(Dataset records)
++++
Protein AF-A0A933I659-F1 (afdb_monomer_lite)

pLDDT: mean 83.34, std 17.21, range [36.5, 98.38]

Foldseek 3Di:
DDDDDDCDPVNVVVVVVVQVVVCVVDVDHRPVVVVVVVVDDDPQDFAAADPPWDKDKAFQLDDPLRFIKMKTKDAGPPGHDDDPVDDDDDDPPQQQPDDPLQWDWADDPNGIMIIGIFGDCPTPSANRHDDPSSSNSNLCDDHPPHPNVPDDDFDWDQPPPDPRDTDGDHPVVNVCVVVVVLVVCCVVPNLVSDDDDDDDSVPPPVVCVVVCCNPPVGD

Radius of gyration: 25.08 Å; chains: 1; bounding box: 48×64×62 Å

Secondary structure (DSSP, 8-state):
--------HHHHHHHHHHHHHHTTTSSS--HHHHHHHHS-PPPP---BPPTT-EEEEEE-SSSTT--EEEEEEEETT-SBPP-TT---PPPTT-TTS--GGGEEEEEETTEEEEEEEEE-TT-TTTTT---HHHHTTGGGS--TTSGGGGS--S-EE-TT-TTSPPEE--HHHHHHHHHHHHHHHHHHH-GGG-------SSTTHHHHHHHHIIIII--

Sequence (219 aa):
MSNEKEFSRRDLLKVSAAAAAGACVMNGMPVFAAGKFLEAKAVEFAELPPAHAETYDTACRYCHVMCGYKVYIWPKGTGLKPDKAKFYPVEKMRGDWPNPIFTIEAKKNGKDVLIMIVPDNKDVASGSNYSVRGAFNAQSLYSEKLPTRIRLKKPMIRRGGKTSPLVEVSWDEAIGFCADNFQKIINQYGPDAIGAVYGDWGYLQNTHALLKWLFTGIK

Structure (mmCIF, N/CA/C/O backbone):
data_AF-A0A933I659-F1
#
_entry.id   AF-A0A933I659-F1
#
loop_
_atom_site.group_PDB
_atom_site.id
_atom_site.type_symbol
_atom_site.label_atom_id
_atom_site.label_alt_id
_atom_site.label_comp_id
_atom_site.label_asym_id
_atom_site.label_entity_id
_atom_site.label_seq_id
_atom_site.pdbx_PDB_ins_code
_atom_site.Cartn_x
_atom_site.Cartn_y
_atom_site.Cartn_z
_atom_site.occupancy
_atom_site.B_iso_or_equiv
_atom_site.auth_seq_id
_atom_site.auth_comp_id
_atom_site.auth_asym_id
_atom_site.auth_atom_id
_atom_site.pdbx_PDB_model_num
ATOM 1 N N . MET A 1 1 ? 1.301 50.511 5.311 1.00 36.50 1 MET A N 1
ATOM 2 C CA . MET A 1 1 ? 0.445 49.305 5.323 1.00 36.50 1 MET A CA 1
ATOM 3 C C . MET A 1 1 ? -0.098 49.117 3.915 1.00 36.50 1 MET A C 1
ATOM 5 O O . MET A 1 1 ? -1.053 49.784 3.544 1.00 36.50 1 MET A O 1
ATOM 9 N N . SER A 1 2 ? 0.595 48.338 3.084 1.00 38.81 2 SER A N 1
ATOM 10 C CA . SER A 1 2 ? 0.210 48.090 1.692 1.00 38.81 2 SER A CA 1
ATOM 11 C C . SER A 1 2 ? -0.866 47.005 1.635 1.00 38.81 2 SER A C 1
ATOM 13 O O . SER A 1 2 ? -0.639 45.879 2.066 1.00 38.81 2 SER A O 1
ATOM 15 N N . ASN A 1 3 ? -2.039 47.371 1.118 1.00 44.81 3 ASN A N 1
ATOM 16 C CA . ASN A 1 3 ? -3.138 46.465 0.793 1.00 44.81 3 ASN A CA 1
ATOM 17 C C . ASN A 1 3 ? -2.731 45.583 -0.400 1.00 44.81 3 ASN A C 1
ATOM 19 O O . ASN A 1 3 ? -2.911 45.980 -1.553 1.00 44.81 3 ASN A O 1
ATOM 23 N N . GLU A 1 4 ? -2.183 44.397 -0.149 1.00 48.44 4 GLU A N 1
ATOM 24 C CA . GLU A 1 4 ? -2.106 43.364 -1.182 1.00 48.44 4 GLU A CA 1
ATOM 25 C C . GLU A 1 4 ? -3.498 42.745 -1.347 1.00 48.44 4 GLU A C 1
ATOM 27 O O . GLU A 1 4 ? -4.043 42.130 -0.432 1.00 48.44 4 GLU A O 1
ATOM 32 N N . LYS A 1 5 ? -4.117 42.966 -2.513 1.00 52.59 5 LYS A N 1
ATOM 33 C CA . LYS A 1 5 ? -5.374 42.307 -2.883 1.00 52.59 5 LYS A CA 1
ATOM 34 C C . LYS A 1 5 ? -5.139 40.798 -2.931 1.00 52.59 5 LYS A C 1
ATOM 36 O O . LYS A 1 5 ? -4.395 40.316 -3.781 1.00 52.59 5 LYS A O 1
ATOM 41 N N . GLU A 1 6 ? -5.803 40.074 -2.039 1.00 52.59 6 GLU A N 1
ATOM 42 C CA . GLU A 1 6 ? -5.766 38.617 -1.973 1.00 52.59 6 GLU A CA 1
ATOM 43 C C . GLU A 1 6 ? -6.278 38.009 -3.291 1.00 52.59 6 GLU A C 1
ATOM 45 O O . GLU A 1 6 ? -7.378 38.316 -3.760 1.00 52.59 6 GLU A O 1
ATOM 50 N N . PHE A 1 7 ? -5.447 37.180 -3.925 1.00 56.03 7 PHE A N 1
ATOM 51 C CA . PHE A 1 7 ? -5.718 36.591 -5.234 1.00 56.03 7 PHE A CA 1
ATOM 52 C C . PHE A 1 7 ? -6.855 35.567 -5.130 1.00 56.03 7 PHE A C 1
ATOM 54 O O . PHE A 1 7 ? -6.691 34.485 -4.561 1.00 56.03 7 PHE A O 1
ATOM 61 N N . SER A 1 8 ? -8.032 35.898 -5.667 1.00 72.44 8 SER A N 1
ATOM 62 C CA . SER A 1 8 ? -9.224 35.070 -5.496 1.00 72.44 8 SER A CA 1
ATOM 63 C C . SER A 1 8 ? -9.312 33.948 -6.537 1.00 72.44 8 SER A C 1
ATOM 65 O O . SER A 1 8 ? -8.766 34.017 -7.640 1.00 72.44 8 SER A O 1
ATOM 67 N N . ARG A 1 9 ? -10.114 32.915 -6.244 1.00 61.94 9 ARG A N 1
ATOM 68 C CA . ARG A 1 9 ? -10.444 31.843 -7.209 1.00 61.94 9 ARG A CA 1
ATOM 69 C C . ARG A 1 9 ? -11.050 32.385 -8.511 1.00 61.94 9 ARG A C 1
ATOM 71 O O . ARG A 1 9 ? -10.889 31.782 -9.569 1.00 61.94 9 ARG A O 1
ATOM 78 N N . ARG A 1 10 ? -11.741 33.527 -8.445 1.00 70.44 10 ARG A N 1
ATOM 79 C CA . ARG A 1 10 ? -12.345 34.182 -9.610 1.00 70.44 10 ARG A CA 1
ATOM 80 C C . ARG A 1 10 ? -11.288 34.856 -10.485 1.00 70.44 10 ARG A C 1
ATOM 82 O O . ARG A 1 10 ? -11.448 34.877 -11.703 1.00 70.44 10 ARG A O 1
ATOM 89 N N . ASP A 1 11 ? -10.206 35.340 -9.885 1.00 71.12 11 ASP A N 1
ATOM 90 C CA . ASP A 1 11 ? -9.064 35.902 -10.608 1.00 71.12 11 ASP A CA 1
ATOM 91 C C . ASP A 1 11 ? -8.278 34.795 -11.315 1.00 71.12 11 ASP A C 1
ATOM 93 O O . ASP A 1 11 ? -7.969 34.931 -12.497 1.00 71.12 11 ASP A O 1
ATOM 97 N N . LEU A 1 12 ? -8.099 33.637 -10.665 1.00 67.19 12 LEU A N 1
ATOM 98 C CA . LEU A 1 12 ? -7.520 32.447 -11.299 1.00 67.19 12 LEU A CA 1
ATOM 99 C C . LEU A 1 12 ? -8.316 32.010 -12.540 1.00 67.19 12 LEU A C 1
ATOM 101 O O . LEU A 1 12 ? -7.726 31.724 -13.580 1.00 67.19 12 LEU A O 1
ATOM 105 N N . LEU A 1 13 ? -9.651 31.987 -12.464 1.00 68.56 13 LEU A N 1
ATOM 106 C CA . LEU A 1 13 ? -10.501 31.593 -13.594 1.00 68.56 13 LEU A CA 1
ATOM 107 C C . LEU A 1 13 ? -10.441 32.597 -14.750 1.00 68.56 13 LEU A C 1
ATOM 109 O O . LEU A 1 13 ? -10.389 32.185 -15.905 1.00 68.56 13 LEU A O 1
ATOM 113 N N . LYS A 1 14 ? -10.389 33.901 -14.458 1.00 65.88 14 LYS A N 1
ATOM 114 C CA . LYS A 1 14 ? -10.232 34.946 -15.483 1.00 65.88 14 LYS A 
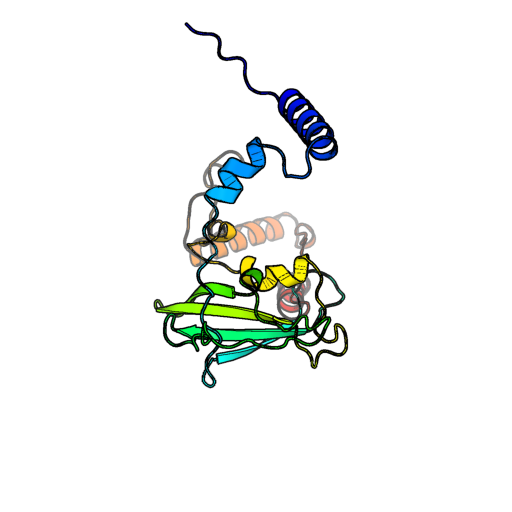CA 1
ATOM 115 C C . LYS A 1 14 ? -8.879 34.859 -16.186 1.00 65.88 14 LYS A C 1
ATOM 117 O O . LYS A 1 14 ? -8.830 34.937 -17.409 1.00 65.88 14 LYS A O 1
ATOM 122 N N . VAL A 1 15 ? -7.800 34.647 -15.430 1.00 63.72 15 VAL A N 1
ATOM 123 C CA . VAL A 1 15 ? -6.450 34.445 -15.982 1.00 63.72 15 VAL A CA 1
ATOM 124 C C . VAL A 1 15 ? -6.397 33.170 -16.826 1.00 63.72 15 VAL A C 1
ATOM 126 O O . VAL A 1 15 ? -5.850 33.184 -17.925 1.00 63.72 15 VAL A O 1
ATOM 129 N N . SER A 1 16 ? -7.029 32.090 -16.363 1.00 60.22 16 SER A N 1
ATOM 130 C CA . SER A 1 16 ? -7.086 30.819 -17.098 1.00 60.22 16 SER A CA 1
ATOM 131 C C . SER A 1 16 ? -7.891 30.937 -18.398 1.00 60.22 16 SER A C 1
ATOM 133 O O . SER A 1 16 ? -7.472 30.421 -19.432 1.00 60.22 16 SER A O 1
ATOM 135 N N . ALA A 1 17 ? -9.013 31.663 -18.378 1.00 61.56 17 ALA A N 1
ATOM 136 C CA . ALA A 1 17 ? -9.834 31.916 -19.561 1.00 61.56 17 ALA A CA 1
ATOM 137 C C . ALA A 1 17 ? -9.123 32.821 -20.584 1.00 61.56 17 ALA A C 1
ATOM 139 O O . ALA A 1 17 ? -9.162 32.544 -21.782 1.00 61.56 17 ALA A O 1
ATOM 140 N N . ALA A 1 18 ? -8.417 33.858 -20.122 1.00 57.62 18 ALA A N 1
ATOM 141 C CA . ALA A 1 18 ? -7.609 34.721 -20.984 1.00 57.62 18 ALA A CA 1
ATOM 142 C C . ALA A 1 18 ? -6.425 33.963 -21.613 1.00 57.62 18 ALA A C 1
ATOM 144 O O . ALA A 1 18 ? -6.127 34.146 -22.792 1.00 57.62 18 ALA A O 1
ATOM 145 N N . ALA A 1 19 ? -5.789 33.061 -20.859 1.00 54.22 19 ALA A N 1
ATOM 146 C CA . ALA A 1 19 ? -4.725 32.192 -21.357 1.00 54.22 19 ALA A CA 1
ATOM 147 C C . ALA A 1 19 ? -5.226 31.187 -22.413 1.00 54.22 19 ALA A C 1
ATOM 149 O O . ALA A 1 19 ? -4.534 30.946 -23.401 1.00 54.22 19 ALA A O 1
ATOM 150 N N . ALA A 1 20 ? -6.435 30.641 -22.241 1.00 49.78 20 ALA A N 1
ATOM 151 C CA . ALA A 1 20 ? -7.062 29.751 -23.219 1.00 49.78 20 ALA A CA 1
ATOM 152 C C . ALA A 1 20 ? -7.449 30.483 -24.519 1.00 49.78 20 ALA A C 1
++++
Return exactly the lines above, from the one with "ATOM 67 N N" up to and including the one with "ATOM 129 N N", and include no pictures.

• Problem solution:
ATOM 67 N N . ARG A 1 9 ? -10.114 32.915 -6.244 1.00 61.94 9 ARG A N 1
ATOM 68 C CA . ARG A 1 9 ? -10.444 31.843 -7.209 1.00 61.94 9 ARG A CA 1
ATOM 69 C C . ARG A 1 9 ? -11.050 32.385 -8.511 1.00 61.94 9 ARG A C 1
ATOM 71 O O . ARG A 1 9 ? -10.889 31.782 -9.569 1.00 61.94 9 ARG A O 1
ATOM 78 N N . ARG A 1 10 ? -11.741 33.527 -8.445 1.00 70.44 10 ARG A N 1
ATOM 79 C CA . ARG A 1 10 ? -12.345 34.182 -9.610 1.00 70.44 10 ARG A CA 1
ATOM 80 C C . ARG A 1 10 ? -11.288 34.856 -10.485 1.00 70.44 10 ARG A C 1
ATOM 82 O O . ARG A 1 10 ? -11.448 34.877 -11.703 1.00 70.44 10 ARG A O 1
ATOM 89 N N . ASP A 1 11 ? -10.206 35.340 -9.885 1.00 71.12 11 ASP A N 1
ATOM 90 C CA . ASP A 1 11 ? -9.064 35.902 -10.608 1.00 71.12 11 ASP A CA 1
ATOM 91 C C . ASP A 1 11 ? -8.278 34.795 -11.315 1.00 71.12 11 ASP A C 1
ATOM 93 O O . ASP A 1 11 ? -7.969 34.931 -12.497 1.00 71.12 11 ASP A O 1
ATOM 97 N N . LEU A 1 12 ? -8.099 33.637 -10.665 1.00 67.19 12 LEU A N 1
ATOM 98 C CA . LEU A 1 12 ? -7.520 32.447 -11.299 1.00 67.19 12 LEU A CA 1
ATOM 99 C C . LEU A 1 12 ? -8.316 32.010 -12.540 1.00 67.19 12 LEU A C 1
ATOM 101 O O . LEU A 1 12 ? -7.726 31.724 -13.580 1.00 67.19 12 LEU A O 1
ATOM 105 N N . LEU A 1 13 ? -9.651 31.987 -12.464 1.00 68.56 13 LEU A N 1
ATOM 106 C CA . LEU A 1 13 ? -10.501 31.593 -13.594 1.00 68.56 13 LEU A CA 1
ATOM 107 C C . LEU A 1 13 ? -10.441 32.597 -14.750 1.00 68.56 13 LEU A C 1
ATOM 109 O O . LEU A 1 13 ? -10.389 32.185 -15.905 1.00 68.56 13 LEU A O 1
ATOM 113 N N . LYS A 1 14 ? -10.389 33.901 -14.458 1.00 65.88 14 LYS A N 1
ATOM 114 C CA . LYS A 1 14 ? -10.232 34.946 -15.483 1.00 65.88 14 LYS A 
CA 1
ATOM 115 C C . LYS A 1 14 ? -8.879 34.859 -16.186 1.00 65.88 14 LYS A C 1
ATOM 117 O O . LYS A 1 14 ? -8.830 34.937 -17.409 1.00 65.88 14 LYS A O 1
ATOM 122 N N . VAL A 1 15 ? -7.800 34.647 -15.430 1.00 63.72 15 VAL A N 1
ATOM 123 C CA . VAL A 1 15 ? -6.450 34.445 -15.982 1.00 63.72 15 VAL A CA 1
ATOM 124 C C . VAL A 1 15 ? -6.397 33.170 -16.826 1.00 63.72 15 VAL A C 1
ATOM 126 O O . VAL A 1 15 ? -5.850 33.184 -17.925 1.00 63.72 15 VAL A O 1
ATOM 129 N N . SER A 1 16 ? -7.029 32.090 -16.363 1.00 60.22 16 SER A N 1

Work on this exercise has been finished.